DATASET ENTRIES:

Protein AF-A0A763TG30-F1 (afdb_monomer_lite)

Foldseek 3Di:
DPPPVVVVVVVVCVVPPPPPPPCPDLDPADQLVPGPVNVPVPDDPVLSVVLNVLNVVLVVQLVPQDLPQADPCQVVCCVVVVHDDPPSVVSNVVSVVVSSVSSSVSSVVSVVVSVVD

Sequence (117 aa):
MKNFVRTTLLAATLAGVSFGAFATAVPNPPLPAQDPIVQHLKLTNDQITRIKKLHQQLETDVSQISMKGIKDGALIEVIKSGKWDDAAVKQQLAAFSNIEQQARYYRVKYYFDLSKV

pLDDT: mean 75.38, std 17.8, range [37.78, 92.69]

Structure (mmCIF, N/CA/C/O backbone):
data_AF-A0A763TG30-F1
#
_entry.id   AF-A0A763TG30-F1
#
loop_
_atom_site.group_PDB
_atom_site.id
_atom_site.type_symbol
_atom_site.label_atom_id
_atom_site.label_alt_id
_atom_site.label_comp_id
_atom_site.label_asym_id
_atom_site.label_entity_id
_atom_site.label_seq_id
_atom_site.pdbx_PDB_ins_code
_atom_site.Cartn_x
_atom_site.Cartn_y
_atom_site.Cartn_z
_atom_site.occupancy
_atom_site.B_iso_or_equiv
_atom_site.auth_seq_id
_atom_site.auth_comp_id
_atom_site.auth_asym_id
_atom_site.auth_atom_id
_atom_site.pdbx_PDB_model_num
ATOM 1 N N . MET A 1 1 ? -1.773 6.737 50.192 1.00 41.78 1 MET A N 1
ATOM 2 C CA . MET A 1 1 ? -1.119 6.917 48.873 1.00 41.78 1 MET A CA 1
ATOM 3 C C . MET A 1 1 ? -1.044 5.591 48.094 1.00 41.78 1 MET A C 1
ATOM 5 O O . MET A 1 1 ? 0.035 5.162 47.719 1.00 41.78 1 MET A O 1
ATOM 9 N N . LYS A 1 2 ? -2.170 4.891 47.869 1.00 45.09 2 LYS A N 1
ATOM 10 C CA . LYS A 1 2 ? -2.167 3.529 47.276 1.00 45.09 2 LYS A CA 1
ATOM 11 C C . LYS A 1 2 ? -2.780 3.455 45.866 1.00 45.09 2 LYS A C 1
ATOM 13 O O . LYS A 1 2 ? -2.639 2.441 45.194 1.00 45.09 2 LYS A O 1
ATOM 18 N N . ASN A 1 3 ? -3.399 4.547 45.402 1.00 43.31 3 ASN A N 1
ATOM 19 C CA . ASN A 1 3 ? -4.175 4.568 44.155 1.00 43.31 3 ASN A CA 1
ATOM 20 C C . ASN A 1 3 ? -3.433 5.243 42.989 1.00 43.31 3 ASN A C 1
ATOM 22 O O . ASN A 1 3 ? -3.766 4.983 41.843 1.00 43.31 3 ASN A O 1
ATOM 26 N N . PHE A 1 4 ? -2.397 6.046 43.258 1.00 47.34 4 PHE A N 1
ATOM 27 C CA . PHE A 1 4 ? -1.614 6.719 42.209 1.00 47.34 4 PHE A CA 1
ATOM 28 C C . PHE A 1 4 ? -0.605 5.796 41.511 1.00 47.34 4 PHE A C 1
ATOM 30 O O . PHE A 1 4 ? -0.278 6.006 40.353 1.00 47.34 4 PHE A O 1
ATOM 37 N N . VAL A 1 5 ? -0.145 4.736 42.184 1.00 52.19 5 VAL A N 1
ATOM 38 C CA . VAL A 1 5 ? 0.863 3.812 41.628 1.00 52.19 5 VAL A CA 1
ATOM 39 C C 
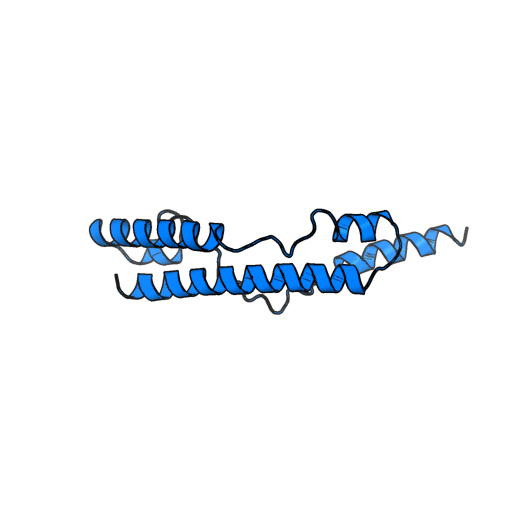. VAL A 1 5 ? 0.244 2.818 40.634 1.00 52.19 5 VAL A C 1
ATOM 41 O O . VAL A 1 5 ? 0.920 2.337 39.730 1.00 52.19 5 VAL A O 1
ATOM 44 N N . ARG A 1 6 ? -1.060 2.530 40.754 1.00 43.50 6 ARG A N 1
ATOM 45 C CA . ARG A 1 6 ? -1.752 1.575 39.872 1.00 43.50 6 ARG A CA 1
ATOM 46 C C . ARG A 1 6 ? -2.061 2.152 38.487 1.00 43.50 6 ARG A C 1
ATOM 48 O O . ARG A 1 6 ? -2.016 1.410 37.514 1.00 43.50 6 ARG A O 1
ATOM 55 N N . THR A 1 7 ? -2.315 3.456 38.383 1.00 47.75 7 THR A N 1
ATOM 56 C CA . THR A 1 7 ? -2.658 4.101 37.103 1.00 47.75 7 THR A CA 1
ATOM 57 C C . THR A 1 7 ? -1.436 4.288 36.198 1.00 47.75 7 THR A C 1
ATOM 59 O O . THR A 1 7 ? -1.552 4.165 34.984 1.00 47.75 7 THR A O 1
ATOM 62 N N . THR A 1 8 ? -0.243 4.492 36.764 1.00 43.78 8 THR A N 1
ATOM 63 C CA . THR A 1 8 ? 0.991 4.687 35.979 1.00 43.78 8 THR A CA 1
ATOM 64 C C . THR A 1 8 ? 1.530 3.385 35.374 1.00 43.78 8 THR A C 1
ATOM 66 O O . THR A 1 8 ? 2.175 3.418 34.331 1.00 43.78 8 THR A O 1
ATOM 69 N N . LEU A 1 9 ? 1.233 2.223 35.970 1.00 42.00 9 LEU A N 1
ATOM 70 C CA . LEU A 1 9 ? 1.724 0.935 35.463 1.00 42.00 9 LEU A CA 1
ATOM 71 C C . LEU A 1 9 ? 0.969 0.449 34.209 1.00 4
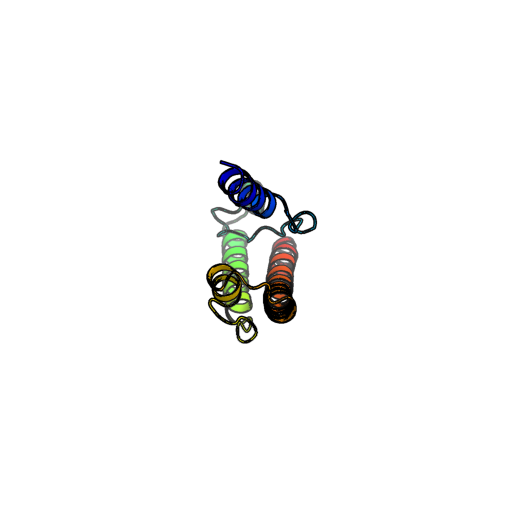2.00 9 LEU A C 1
ATOM 73 O O . LEU A 1 9 ? 1.543 -0.256 33.386 1.00 42.00 9 LEU A O 1
ATOM 77 N N . LEU A 1 10 ? -0.287 0.869 34.020 1.00 43.09 10 LEU A N 1
ATOM 78 C CA . LEU A 1 10 ? -1.086 0.526 32.833 1.00 43.09 10 LEU A CA 1
ATOM 79 C C . LEU A 1 10 ? -0.707 1.340 31.584 1.00 43.09 10 LEU A C 1
ATOM 81 O O . LEU A 1 10 ? -0.992 0.912 30.471 1.00 43.09 10 LEU A O 1
ATOM 85 N N . ALA A 1 11 ? -0.033 2.483 31.743 1.00 41.84 11 ALA A N 1
ATOM 86 C CA . ALA A 1 11 ? 0.440 3.282 30.610 1.00 41.84 11 ALA A CA 1
ATOM 87 C C . ALA A 1 11 ? 1.686 2.678 29.930 1.00 41.84 11 ALA A C 1
ATOM 89 O O . ALA A 1 11 ? 1.944 2.953 28.761 1.00 41.84 11 ALA A O 1
ATOM 90 N N . ALA A 1 12 ? 2.445 1.832 30.634 1.00 44.00 12 ALA A N 1
ATOM 91 C CA . ALA A 1 12 ? 3.694 1.265 30.125 1.00 44.00 12 ALA A CA 1
ATOM 92 C C . ALA A 1 12 ? 3.502 0.010 29.251 1.00 44.00 12 ALA A C 1
ATOM 94 O O . ALA A 1 12 ? 4.398 -0.340 28.487 1.00 44.00 12 ALA A O 1
ATOM 95 N N . THR A 1 13 ? 2.350 -0.667 29.311 1.00 43.47 13 THR A N 1
ATOM 96 C CA . THR A 1 13 ? 2.131 -1.926 28.572 1.00 43.47 13 THR A CA 1
ATOM 97 C C . THR A 1 13 ? 1.546 -1.741 27.170 1.00 43.47 13 THR A C 1
ATOM 99 O O . THR A 1 13 ? 1.617 -2.667 26.365 1.00 43.47 13 THR A O 1
ATOM 102 N N . LEU A 1 14 ? 1.044 -0.551 26.816 1.00 43.22 14 LEU A N 1
ATOM 103 C CA . LEU A 1 14 ? 0.584 -0.268 25.447 1.00 43.22 14 LEU A CA 1
ATOM 104 C C . LEU A 1 14 ? 1.725 0.057 24.471 1.00 43.22 14 LEU A C 1
ATOM 106 O O . LEU A 1 14 ? 1.526 -0.020 23.263 1.00 43.22 14 LEU A O 1
ATOM 110 N N . ALA A 1 15 ? 2.931 0.349 24.965 1.00 44.44 15 ALA A N 1
ATOM 111 C CA . ALA A 1 15 ? 4.113 0.538 24.119 1.00 44.44 15 ALA A CA 1
ATOM 112 C C . ALA A 1 15 ? 4.777 -0.790 23.686 1.00 44.44 15 ALA A C 1
ATOM 114 O O . ALA A 1 15 ? 5.719 -0.770 22.900 1.00 44.44 15 ALA A O 1
ATOM 115 N N . GLY A 1 16 ? 4.315 -1.938 24.206 1.00 43.72 16 GLY A N 1
ATOM 116 C CA . GLY A 1 16 ? 5.006 -3.228 24.079 1.00 43.72 16 GLY A CA 1
ATOM 117 C C . GLY A 1 16 ? 4.328 -4.284 23.205 1.00 43.72 16 GLY A C 1
ATOM 118 O O . GLY A 1 16 ? 4.948 -5.305 22.922 1.00 43.72 16 GLY A O 1
ATOM 119 N N . VAL A 1 17 ? 3.092 -4.074 22.744 1.00 44.09 17 VAL A N 1
ATOM 120 C CA . VAL A 1 17 ? 2.473 -4.978 21.761 1.00 44.09 17 VAL A CA 1
ATOM 121 C C . VAL A 1 17 ? 2.882 -4.560 20.356 1.00 44.09 17 VAL A C 1
ATOM 123 O O . VAL A 1 17 ? 2.120 -3.988 19.579 1.00 44.09 17 VAL A O 1
ATOM 126 N N . SER A 1 18 ? 4.129 -4.858 20.018 1.00 45.28 18 SER A N 1
ATOM 127 C CA . SER A 1 18 ? 4.591 -4.928 18.640 1.00 45.28 18 SER A CA 1
ATOM 128 C C . SER A 1 18 ? 3.871 -6.079 17.921 1.00 45.28 18 SER A C 1
ATOM 130 O O . SER A 1 18 ? 4.450 -7.112 17.600 1.00 45.28 18 SER A O 1
ATOM 132 N N . PHE A 1 19 ? 2.600 -5.862 17.566 1.00 42.78 19 PHE A N 1
ATOM 133 C CA . PHE A 1 19 ? 1.848 -6.667 16.590 1.00 42.78 19 PHE A CA 1
ATOM 134 C C . PHE A 1 19 ? 2.469 -6.622 15.170 1.00 42.78 19 PHE A C 1
ATOM 136 O O . PHE A 1 19 ? 1.893 -7.138 14.219 1.00 42.78 19 PHE A O 1
ATOM 143 N N . GLY A 1 20 ? 3.652 -6.020 15.001 1.00 43.06 20 GLY A N 1
ATOM 144 C CA . GLY A 
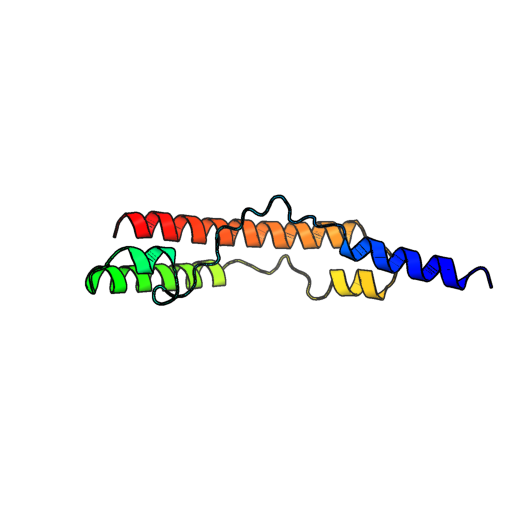1 20 ? 4.343 -5.846 13.724 1.00 43.06 20 GLY A CA 1
ATOM 145 C C . GLY A 1 20 ? 5.344 -6.942 13.346 1.00 43.06 20 GLY A C 1
ATOM 146 O O . GLY A 1 20 ? 5.908 -6.864 12.259 1.00 43.06 20 GLY A O 1
ATOM 147 N N . ALA A 1 21 ? 5.575 -7.969 14.175 1.00 40.84 21 ALA A N 1
ATOM 148 C CA . ALA A 1 21 ? 6.620 -8.975 13.913 1.00 40.84 21 ALA A CA 1
ATOM 149 C C . ALA A 1 21 ? 6.377 -9.883 12.679 1.00 40.84 21 ALA A C 1
ATOM 151 O O . ALA A 1 21 ? 7.239 -10.691 12.345 1.00 40.84 21 ALA A O 1
ATOM 152 N N . PHE A 1 22 ? 5.258 -9.724 11.959 1.00 37.78 22 PHE A N 1
ATOM 153 C CA . PHE A 1 22 ? 4.988 -10.404 10.679 1.00 37.78 22 PHE A CA 1
ATOM 154 C C . PHE A 1 22 ? 4.875 -9.457 9.472 1.00 37.78 22 PHE A C 1
ATOM 156 O O . PHE A 1 22 ? 4.421 -9.859 8.402 1.00 37.78 22 PHE A O 1
ATOM 163 N N . ALA A 1 23 ? 5.296 -8.198 9.601 1.00 41.50 23 ALA A N 1
ATOM 164 C CA . ALA A 1 23 ? 5.510 -7.323 8.454 1.00 41.50 23 ALA A CA 1
ATOM 165 C C . ALA A 1 23 ? 7.000 -7.325 8.098 1.00 41.50 23 ALA A C 1
ATOM 167 O O . ALA A 1 23 ? 7.701 -6.340 8.311 1.00 41.50 23 ALA A O 1
ATOM 168 N N . THR A 1 24 ? 7.498 -8.426 7.530 1.00 41.22 24 THR A N 1
ATOM 169 C CA . THR A 1 24 ? 8.646 -8.333 6.622 1.00 41.22 24 THR A CA 1
ATOM 170 C C . THR A 1 24 ? 8.219 -7.395 5.495 1.00 41.22 24 THR A C 1
ATOM 172 O O . THR A 1 24 ? 7.457 -7.745 4.593 1.00 41.22 24 THR A O 1
ATOM 175 N N . ALA A 1 25 ? 8.565 -6.122 5.673 1.00 51.47 25 ALA A N 1
ATOM 176 C CA . ALA A 1 25 ? 8.053 -5.021 4.890 1.00 51.47 25 ALA A CA 1
ATOM 177 C C . ALA A 1 25 ? 8.565 -5.175 3.464 1.00 51.47 25 ALA A C 1
ATOM 179 O O . ALA A 1 25 ? 9.753 -4.991 3.218 1.00 51.47 25 ALA A O 1
ATOM 180 N N . VAL A 1 26 ? 7.674 -5.487 2.518 1.00 56.62 26 VAL A N 1
ATOM 181 C CA . VAL A 1 26 ? 7.943 -5.131 1.125 1.00 56.62 26 VAL A CA 1
ATOM 182 C C . VAL A 1 26 ? 8.180 -3.620 1.151 1.00 56.62 26 VAL A C 1
ATOM 184 O O . VAL A 1 26 ? 7.236 -2.888 1.497 1.00 56.62 26 VAL A O 1
ATOM 187 N N . PRO A 1 27 ? 9.421 -3.161 0.894 1.00 62.50 27 PRO A N 1
ATOM 188 C CA . PRO A 1 27 ? 9.763 -1.761 1.045 1.00 62.50 27 PRO A CA 1
ATOM 189 C C . PRO A 1 27 ? 8.826 -0.952 0.159 1.00 62.50 27 PRO A C 1
ATOM 191 O O . PRO A 1 27 ? 8.475 -1.381 -0.940 1.00 62.50 27 PRO A O 1
ATOM 194 N N . ASN A 1 28 ? 8.358 0.188 0.662 1.00 69.25 28 ASN A N 1
ATOM 195 C CA . ASN A 1 28 ? 7.668 1.133 -0.198 1.00 69.25 28 ASN A CA 1
ATOM 196 C C . ASN A 1 28 ? 8.729 1.708 -1.143 1.00 69.25 28 ASN A C 1
ATOM 198 O O . ASN A 1 28 ? 9.610 2.409 -0.640 1.00 69.25 28 ASN A O 1
ATOM 202 N N . PRO A 1 29 ? 8.717 1.367 -2.444 1.00 68.25 29 PRO A N 1
ATOM 203 C CA . PRO A 1 29 ? 9.807 1.728 -3.333 1.00 68.25 29 PRO A CA 1
ATOM 204 C C . PRO A 1 29 ? 9.856 3.256 -3.442 1.00 68.25 29 PRO A C 1
ATOM 206 O O . PRO A 1 29 ? 8.875 3.870 -3.882 1.00 68.25 29 PRO A O 1
ATOM 209 N N . PRO A 1 30 ? 10.961 3.895 -3.023 1.00 70.19 30 PRO A N 1
ATOM 210 C CA . PRO A 1 30 ? 11.148 5.314 -3.271 1.00 70.19 30 PRO A CA 1
ATOM 211 C C . PRO A 1 30 ? 11.347 5.533 -4.778 1.00 70.19 30 PRO A C 1
ATOM 213 O O . PRO A 1 30 ? 11.429 4.579 -5.556 1.00 70.19 30 PRO A O 1
ATOM 216 N N . LEU A 1 31 ? 11.423 6.794 -5.214 1.00 69.75 31 LEU A N 1
ATOM 217 C CA . LEU A 1 31 ? 11.706 7.078 -6.621 1.00 69.75 31 LEU A CA 1
ATOM 218 C C . LEU A 1 31 ? 12.969 6.323 -7.075 1.00 69.75 31 LEU A C 1
ATOM 220 O O . LEU A 1 31 ? 13.897 6.190 -6.280 1.00 69.75 31 LEU A O 1
ATOM 224 N N . PRO A 1 32 ? 13.090 5.920 -8.354 1.00 66.56 32 PRO A N 1
ATOM 225 C CA . PRO A 1 32 ? 14.222 5.113 -8.823 1.00 66.56 32 PRO A CA 1
ATOM 226 C C . PRO A 1 32 ? 15.601 5.732 -8.540 1.00 66.56 32 PRO A C 1
ATOM 228 O O . PRO A 1 32 ? 16.571 5.029 -8.305 1.00 66.56 32 PRO A O 1
ATOM 231 N N . ALA A 1 33 ? 15.700 7.064 -8.502 1.00 62.88 33 ALA A N 1
ATOM 232 C CA . ALA A 1 33 ? 16.940 7.758 -8.142 1.00 62.88 33 ALA A CA 1
ATOM 233 C C . ALA A 1 33 ? 17.334 7.598 -6.659 1.00 62.88 33 ALA A C 1
ATOM 235 O O . ALA A 1 33 ? 18.474 7.863 -6.298 1.00 62.88 33 ALA A O 1
ATOM 236 N N . GLN A 1 34 ? 16.404 7.181 -5.805 1.00 66.19 34 GLN A N 1
ATOM 237 C CA . GLN A 1 34 ? 16.534 7.020 -4.356 1.00 66.19 34 GLN A CA 1
ATOM 238 C C . GLN A 1 34 ? 16.371 5.554 -3.917 1.00 66.19 34 GLN A C 1
ATOM 240 O O . GLN A 1 34 ? 16.531 5.264 -2.735 1.00 66.19 34 GLN A O 1
ATOM 245 N N . ASP A 1 35 ? 16.043 4.636 -4.837 1.00 72.06 35 ASP A N 1
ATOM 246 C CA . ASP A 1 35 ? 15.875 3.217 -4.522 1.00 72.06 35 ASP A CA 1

TASK TO COMPLETE:
Find the line containing "ATOM 226 C C" in the material above. Print it and every line after it through the end, exactly and only those.

EXERCISE OUTPUT:
ATOM 226 C C . PRO A 1 32 ? 15.601 5.732 -8.540 1.00 66.56 32 PRO A C 1
ATOM 228 O O . PRO A 1 32 ? 16.571 5.029 -8.305 1.00 66.56 32 PRO A O 1
ATOM 231 N N . ALA A 1 33 ? 15.700 7.064 -8.502 1.00 62.88 33 ALA A N 1
ATOM 232 C CA . ALA A 1 33 ? 16.940 7.758 -8.142 1.00 62.88 33 ALA A CA 1
ATOM 233 C C . ALA A 1 33 ? 17.334 7.598 -6.659 1.00 62.88 33 ALA A C 1
ATOM 235 O O . ALA A 1 33 ? 18.474 7.863 -6.298 1.00 62.88 33 ALA A O 1
ATOM 236 N N . GLN A 1 34 ? 16.404 7.181 -5.805 1.00 66.19 34 GLN A N 1
ATOM 237 C CA . GLN A 1 34 ? 16.534 7.020 -4.356 1.00 66.19 34 GLN A CA 1
ATOM 238 C C . GLN A 1 34 ? 16.371 5.554 -3.917 1.00 66.19 34 GLN A C 1
ATOM 240 O O . GLN A 1 34 ? 16.531 5.264 -2.735 1.00 66.19 34 GLN A O 1
ATOM 245 N N . ASP A 1 35 ? 16.043 4.636 -4.837 1.00 72.06 35 ASP A N 1
ATOM 246 C CA . ASP A 1 35 ? 15.875 3.217 -4.522 1.00 72.06 35 ASP A CA 1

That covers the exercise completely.